Dilma mostrou – de forma tranquila, sem ódio – que o PSDB tem um
projeto de apequenar o Brasil. Lembrou os ataques ao Brasil nas
manifestações contra a Copa (sim, ali o que se pretendia era rebaixar a
autoestima do povo brasileiro, procurando convencê-lo de que seríamos
um povo incapaz de receber evento tão grandioso), lembrou a incapacidade
dos adversários de pensarem no Brasil como uma potência autônoma.
Dilma mostrou clareza, grandeza e calma. Muita calma.
Quando o ato terminou, já passava de 11 da noite. E aí veio a
surpresa: Dilma foi – sim – pra janela, para o balcão do Teatro voltado
pra rua.
No
improviso, sem microfone, travou um diálogo com a multidão, usando
gestos e sorrisos. Parecia sentir a energia que vinha da rua. Dilma, uma
senhora já perto dos 70 anos (xingada na abertura da Copa, atacada de
forma arrogante nos debates e na imprensa), exibiu alegria e altivez.

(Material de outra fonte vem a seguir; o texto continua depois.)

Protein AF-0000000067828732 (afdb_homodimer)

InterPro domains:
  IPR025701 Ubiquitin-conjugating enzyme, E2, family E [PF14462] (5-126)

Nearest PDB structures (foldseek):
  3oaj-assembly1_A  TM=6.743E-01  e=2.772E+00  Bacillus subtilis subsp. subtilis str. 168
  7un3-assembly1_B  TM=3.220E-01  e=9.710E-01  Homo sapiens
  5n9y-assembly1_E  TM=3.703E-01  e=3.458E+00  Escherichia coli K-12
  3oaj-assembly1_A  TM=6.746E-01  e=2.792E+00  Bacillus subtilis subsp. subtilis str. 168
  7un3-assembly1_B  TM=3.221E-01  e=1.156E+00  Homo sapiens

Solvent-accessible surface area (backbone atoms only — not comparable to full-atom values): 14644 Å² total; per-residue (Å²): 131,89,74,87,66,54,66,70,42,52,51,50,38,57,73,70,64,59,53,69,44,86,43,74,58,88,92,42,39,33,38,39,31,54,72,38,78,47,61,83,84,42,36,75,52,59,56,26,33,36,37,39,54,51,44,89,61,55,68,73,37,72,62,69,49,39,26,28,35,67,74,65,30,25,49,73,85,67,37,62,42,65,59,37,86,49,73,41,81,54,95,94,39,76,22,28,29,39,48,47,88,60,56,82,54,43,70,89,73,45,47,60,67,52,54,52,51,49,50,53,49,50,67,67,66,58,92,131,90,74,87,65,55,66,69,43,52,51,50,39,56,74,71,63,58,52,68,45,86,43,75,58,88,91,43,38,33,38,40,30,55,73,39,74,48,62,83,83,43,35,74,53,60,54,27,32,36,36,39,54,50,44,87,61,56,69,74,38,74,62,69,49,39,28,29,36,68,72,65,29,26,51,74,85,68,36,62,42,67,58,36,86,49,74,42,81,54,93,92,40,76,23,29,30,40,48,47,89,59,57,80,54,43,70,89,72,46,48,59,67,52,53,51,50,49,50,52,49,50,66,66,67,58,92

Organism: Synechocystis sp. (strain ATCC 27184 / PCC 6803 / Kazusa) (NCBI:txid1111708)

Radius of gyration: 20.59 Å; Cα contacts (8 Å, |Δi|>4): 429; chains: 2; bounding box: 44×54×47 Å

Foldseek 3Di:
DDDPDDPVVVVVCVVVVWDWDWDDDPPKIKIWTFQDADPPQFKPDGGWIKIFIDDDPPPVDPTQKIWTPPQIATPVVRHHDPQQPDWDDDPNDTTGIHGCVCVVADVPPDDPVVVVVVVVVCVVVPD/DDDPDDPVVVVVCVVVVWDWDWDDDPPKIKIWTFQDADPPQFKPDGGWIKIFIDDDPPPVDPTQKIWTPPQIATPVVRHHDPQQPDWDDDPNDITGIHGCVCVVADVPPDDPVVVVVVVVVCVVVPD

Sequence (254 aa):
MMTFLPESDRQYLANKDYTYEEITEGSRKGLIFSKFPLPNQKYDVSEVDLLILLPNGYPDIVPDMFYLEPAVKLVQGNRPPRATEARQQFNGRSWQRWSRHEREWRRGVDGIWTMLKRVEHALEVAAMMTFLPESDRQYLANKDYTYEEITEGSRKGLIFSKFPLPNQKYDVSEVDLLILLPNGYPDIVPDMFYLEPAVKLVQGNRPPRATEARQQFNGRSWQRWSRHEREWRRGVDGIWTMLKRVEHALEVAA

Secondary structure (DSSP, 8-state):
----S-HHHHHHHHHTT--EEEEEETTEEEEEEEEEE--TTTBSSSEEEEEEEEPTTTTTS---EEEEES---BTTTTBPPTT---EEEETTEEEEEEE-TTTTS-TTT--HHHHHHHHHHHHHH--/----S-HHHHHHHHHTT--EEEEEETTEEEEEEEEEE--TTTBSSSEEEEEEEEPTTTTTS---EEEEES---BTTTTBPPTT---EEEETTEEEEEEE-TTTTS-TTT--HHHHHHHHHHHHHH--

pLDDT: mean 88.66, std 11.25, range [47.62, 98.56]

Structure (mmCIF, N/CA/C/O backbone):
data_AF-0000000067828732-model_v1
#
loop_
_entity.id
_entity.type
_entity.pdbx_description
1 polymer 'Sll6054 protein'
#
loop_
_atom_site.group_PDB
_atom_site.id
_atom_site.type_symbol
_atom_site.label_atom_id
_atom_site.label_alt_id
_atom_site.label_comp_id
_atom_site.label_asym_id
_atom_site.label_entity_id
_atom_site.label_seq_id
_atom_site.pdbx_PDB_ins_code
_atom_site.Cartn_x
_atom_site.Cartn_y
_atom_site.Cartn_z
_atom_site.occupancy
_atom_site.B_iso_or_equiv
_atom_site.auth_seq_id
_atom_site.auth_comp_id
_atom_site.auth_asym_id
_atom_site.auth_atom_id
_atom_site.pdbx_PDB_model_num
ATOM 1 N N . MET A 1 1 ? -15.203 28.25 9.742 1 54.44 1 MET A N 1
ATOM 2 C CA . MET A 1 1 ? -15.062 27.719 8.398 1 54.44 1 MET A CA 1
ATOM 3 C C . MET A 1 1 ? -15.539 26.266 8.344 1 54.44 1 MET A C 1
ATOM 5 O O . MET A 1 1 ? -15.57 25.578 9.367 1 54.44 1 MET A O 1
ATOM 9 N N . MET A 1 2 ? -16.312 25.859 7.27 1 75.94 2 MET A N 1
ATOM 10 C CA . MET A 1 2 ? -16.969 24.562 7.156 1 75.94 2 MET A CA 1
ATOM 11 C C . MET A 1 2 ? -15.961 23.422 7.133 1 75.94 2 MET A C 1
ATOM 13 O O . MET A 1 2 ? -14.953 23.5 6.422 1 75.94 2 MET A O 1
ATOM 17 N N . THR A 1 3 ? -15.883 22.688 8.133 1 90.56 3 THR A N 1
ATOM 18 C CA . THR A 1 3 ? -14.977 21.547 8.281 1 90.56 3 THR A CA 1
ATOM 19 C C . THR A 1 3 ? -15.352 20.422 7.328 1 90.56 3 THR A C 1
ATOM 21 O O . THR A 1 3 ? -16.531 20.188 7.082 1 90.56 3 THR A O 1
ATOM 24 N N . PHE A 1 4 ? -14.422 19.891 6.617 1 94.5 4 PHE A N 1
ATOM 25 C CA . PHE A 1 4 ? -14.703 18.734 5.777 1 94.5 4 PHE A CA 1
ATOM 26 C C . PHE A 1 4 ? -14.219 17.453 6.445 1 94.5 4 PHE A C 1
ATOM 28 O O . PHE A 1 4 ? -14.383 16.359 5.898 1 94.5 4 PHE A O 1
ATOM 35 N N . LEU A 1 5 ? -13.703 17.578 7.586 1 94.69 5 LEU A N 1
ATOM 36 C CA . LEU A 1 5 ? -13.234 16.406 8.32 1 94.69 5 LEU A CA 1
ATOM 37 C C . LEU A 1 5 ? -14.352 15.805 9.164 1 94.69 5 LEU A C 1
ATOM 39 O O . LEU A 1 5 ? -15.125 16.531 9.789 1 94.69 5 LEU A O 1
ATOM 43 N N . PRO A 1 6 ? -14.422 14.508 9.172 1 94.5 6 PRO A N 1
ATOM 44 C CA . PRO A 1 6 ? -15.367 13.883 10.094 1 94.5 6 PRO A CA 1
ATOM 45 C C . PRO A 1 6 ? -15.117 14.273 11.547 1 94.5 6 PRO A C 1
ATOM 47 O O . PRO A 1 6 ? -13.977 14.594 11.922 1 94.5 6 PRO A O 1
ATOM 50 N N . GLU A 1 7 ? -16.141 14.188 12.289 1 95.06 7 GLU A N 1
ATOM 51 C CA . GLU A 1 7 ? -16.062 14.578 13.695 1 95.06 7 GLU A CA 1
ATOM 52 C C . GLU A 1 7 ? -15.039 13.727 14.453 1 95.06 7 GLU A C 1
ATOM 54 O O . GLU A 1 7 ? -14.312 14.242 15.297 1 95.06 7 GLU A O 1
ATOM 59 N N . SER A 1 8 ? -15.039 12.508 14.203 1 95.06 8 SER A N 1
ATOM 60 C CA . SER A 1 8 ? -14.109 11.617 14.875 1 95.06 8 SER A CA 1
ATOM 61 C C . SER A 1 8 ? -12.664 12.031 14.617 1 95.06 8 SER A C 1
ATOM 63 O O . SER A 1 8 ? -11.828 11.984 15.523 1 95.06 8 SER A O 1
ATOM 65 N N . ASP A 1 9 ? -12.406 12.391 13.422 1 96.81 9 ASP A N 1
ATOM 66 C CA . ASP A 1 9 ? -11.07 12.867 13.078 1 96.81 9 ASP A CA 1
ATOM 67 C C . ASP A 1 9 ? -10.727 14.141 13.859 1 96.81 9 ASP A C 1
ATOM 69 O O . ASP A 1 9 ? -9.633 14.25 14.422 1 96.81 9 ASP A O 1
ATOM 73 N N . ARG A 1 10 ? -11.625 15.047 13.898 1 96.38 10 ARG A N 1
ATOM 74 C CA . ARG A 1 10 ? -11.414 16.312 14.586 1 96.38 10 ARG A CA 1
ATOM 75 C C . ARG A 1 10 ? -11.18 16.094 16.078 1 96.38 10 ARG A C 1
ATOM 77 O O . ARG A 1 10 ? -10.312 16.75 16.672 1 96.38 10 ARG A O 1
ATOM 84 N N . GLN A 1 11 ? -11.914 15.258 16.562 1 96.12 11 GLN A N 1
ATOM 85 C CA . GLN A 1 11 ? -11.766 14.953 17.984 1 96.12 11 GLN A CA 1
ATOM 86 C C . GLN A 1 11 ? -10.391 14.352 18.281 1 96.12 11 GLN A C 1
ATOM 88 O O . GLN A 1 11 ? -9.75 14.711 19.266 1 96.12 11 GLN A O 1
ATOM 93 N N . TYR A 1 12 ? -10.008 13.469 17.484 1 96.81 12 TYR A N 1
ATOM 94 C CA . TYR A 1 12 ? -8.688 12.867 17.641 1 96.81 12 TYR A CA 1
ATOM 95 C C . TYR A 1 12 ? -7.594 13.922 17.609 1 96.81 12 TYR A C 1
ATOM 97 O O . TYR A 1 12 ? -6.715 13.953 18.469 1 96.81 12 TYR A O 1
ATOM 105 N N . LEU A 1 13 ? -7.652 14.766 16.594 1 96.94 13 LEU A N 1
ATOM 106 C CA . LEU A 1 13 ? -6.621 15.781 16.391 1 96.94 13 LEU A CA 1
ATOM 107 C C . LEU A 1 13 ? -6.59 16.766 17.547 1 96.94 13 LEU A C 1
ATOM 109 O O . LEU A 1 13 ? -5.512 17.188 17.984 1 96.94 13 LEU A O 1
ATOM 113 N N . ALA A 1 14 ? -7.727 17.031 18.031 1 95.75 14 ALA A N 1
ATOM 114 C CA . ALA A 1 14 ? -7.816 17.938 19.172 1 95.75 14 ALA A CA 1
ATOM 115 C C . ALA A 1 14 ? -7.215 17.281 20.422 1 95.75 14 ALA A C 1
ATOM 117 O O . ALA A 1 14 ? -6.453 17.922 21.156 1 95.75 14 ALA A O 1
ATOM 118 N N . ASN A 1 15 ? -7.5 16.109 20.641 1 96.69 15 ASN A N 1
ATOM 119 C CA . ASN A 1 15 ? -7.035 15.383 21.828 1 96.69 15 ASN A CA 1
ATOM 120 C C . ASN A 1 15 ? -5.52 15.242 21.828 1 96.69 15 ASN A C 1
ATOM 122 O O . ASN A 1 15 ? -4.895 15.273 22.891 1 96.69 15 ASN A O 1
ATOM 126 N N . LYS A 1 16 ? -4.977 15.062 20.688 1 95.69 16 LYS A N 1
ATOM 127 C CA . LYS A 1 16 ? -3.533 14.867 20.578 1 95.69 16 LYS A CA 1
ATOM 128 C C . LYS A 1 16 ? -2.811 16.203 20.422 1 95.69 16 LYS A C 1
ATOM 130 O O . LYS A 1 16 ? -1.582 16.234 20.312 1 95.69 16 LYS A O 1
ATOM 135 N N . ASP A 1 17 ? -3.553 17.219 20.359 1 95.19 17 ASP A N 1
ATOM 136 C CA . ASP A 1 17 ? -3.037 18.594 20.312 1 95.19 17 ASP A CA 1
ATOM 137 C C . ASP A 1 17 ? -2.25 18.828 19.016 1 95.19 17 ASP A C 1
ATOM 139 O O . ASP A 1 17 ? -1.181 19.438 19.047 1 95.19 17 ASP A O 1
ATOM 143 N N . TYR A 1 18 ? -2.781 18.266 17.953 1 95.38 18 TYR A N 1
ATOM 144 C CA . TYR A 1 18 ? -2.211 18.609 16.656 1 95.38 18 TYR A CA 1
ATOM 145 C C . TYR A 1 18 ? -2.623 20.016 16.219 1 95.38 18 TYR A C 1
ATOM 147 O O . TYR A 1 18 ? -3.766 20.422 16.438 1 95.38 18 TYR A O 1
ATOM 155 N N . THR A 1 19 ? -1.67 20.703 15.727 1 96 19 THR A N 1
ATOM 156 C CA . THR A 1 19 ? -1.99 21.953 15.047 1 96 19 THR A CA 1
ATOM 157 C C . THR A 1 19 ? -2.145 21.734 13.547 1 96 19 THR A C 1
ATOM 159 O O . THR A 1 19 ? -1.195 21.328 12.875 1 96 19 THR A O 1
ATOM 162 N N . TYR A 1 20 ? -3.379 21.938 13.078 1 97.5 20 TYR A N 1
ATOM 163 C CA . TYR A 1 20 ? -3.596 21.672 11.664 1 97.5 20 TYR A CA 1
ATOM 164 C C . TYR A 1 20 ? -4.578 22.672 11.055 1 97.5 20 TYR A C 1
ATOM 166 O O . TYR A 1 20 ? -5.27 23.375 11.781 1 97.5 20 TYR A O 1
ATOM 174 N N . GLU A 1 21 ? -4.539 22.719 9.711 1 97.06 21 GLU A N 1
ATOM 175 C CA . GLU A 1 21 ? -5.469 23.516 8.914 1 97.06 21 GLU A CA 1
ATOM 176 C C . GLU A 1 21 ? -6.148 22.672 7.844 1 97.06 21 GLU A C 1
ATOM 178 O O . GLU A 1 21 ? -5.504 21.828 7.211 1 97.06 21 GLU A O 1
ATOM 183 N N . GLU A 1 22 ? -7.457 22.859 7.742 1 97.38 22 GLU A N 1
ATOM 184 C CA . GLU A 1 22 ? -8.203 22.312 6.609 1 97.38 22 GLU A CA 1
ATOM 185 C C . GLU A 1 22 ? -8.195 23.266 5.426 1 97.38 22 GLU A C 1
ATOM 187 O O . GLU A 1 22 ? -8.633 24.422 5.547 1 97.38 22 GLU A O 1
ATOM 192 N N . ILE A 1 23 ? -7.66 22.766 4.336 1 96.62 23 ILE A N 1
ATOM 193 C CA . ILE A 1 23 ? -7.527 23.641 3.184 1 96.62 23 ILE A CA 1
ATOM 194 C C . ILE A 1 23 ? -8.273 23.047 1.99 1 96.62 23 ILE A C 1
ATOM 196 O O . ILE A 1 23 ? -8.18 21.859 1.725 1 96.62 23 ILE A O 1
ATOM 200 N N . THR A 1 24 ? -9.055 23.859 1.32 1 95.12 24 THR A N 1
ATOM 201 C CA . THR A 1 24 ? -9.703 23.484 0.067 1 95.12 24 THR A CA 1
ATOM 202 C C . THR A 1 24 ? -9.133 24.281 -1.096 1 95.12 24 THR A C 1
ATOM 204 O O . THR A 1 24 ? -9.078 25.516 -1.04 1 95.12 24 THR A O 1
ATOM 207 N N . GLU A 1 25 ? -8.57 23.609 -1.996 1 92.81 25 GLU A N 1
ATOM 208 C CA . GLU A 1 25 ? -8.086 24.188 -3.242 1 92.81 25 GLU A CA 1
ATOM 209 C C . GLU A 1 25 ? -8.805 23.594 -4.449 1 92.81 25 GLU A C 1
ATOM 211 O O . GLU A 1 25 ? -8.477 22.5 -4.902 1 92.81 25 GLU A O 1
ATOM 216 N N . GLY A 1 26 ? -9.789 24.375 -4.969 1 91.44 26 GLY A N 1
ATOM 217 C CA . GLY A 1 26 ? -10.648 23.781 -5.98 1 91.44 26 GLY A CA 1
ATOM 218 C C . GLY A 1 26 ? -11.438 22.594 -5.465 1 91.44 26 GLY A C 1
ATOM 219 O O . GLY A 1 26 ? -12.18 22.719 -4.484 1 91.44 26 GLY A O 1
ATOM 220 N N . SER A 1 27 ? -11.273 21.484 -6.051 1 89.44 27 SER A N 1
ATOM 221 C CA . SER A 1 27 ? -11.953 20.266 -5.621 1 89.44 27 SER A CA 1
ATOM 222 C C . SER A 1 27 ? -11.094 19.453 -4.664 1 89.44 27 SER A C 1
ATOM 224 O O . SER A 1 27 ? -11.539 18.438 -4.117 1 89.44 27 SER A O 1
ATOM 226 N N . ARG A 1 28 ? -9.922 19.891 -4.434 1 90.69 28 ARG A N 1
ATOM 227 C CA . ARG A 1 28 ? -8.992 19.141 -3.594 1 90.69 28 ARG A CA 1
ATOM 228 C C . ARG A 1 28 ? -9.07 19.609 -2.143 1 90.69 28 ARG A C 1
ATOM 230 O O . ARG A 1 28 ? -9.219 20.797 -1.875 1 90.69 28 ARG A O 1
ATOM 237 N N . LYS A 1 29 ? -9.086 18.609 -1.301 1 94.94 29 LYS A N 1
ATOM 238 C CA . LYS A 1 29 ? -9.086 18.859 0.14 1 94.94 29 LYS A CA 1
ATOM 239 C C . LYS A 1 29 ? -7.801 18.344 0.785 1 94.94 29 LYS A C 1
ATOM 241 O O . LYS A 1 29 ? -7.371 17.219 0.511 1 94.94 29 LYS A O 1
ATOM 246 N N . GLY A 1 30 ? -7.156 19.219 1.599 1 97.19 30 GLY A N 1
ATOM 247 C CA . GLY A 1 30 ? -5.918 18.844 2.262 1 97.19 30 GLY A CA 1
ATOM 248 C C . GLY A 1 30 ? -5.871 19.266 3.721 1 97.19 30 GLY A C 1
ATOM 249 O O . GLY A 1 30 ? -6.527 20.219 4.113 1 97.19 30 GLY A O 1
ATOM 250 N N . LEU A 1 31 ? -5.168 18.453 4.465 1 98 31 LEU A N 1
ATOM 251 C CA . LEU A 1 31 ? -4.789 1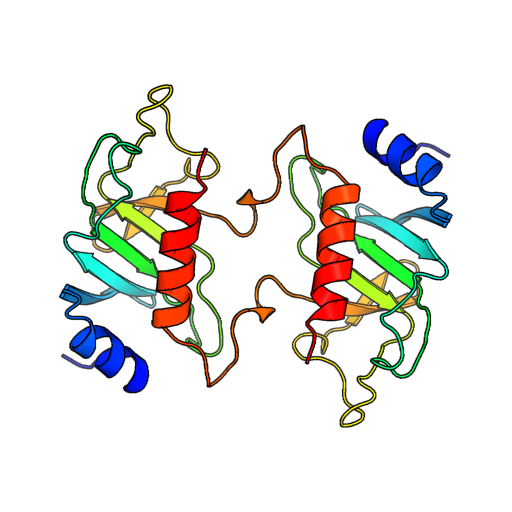8.812 5.828 1 98 31 LEU A CA 1
ATOM 252 C C . LEU A 1 31 ? -3.309 19.172 5.906 1 98 31 LEU A C 1
ATOM 254 O O . LEU A 1 31 ? -2.457 18.438 5.414 1 98 31 LEU A O 1
ATOM 258 N N . ILE A 1 32 ? -3.062 20.359 6.465 1 98.38 32 ILE A N 1
ATOM 259 C CA . ILE A 1 32 ? -1.674 20.719 6.711 1 98.38 32 ILE A CA 1
ATOM 260 C C . ILE A 1 32 ? -1.402 20.75 8.211 1 98.38 32 ILE A C 1
ATOM 262 O O . ILE A 1 32 ? -2.041 21.5 8.953 1 98.38 32 ILE A O 1
ATOM 266 N N . PHE A 1 33 ? -0.521 19.859 8.625 1 98.19 33 PHE A N 1
ATOM 267 C CA . PHE A 1 33 ? -0.046 19.844 10 1 98.19 33 PHE A CA 1
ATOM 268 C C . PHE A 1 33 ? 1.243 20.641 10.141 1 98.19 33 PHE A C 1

Foram dez minutos, sem microfone, sem marqueteiro. O povo cantava, e
Dilma respondia – sem palavras. Agarrada às grades do pequeno balcão,
pulava e erguia o punho cerrado para o alto. Não era o punho do ódio.
Mas o punho de quem sabe bem o lado que representa.
Dilma não é uma oradora nata, não tem o apelo popular de um Lula. Mas
nessa campanha ela virou líder. O ato no TUCA pode ter sido o momento a
marcar essa passagem. Dilma passa a ser menos a “gerente” e muito mais a
“liderança política” que comanda um projeto de mudança iniciado há 12
anos.
Dilma traz ao PT uma pitada de Vargas e Brizola, de trabalhismo e de
defesa do interesse nacional. E o PT (com apoio da militância popular,
não necessariamente petista) finalmente parece ter incorporado Dilma não
como a “continuadora da obra de Lula”, mas como uma liderança que se
afirma por si. Na luta concreta.
Uma liderança que – na reta final, nessa segunda-feira de garoa fina
em São Paulo – pulava feito menina no ritmo da rua, pendurada no
histórico balcão da PUC de São Paulo. Dilma ficou maior!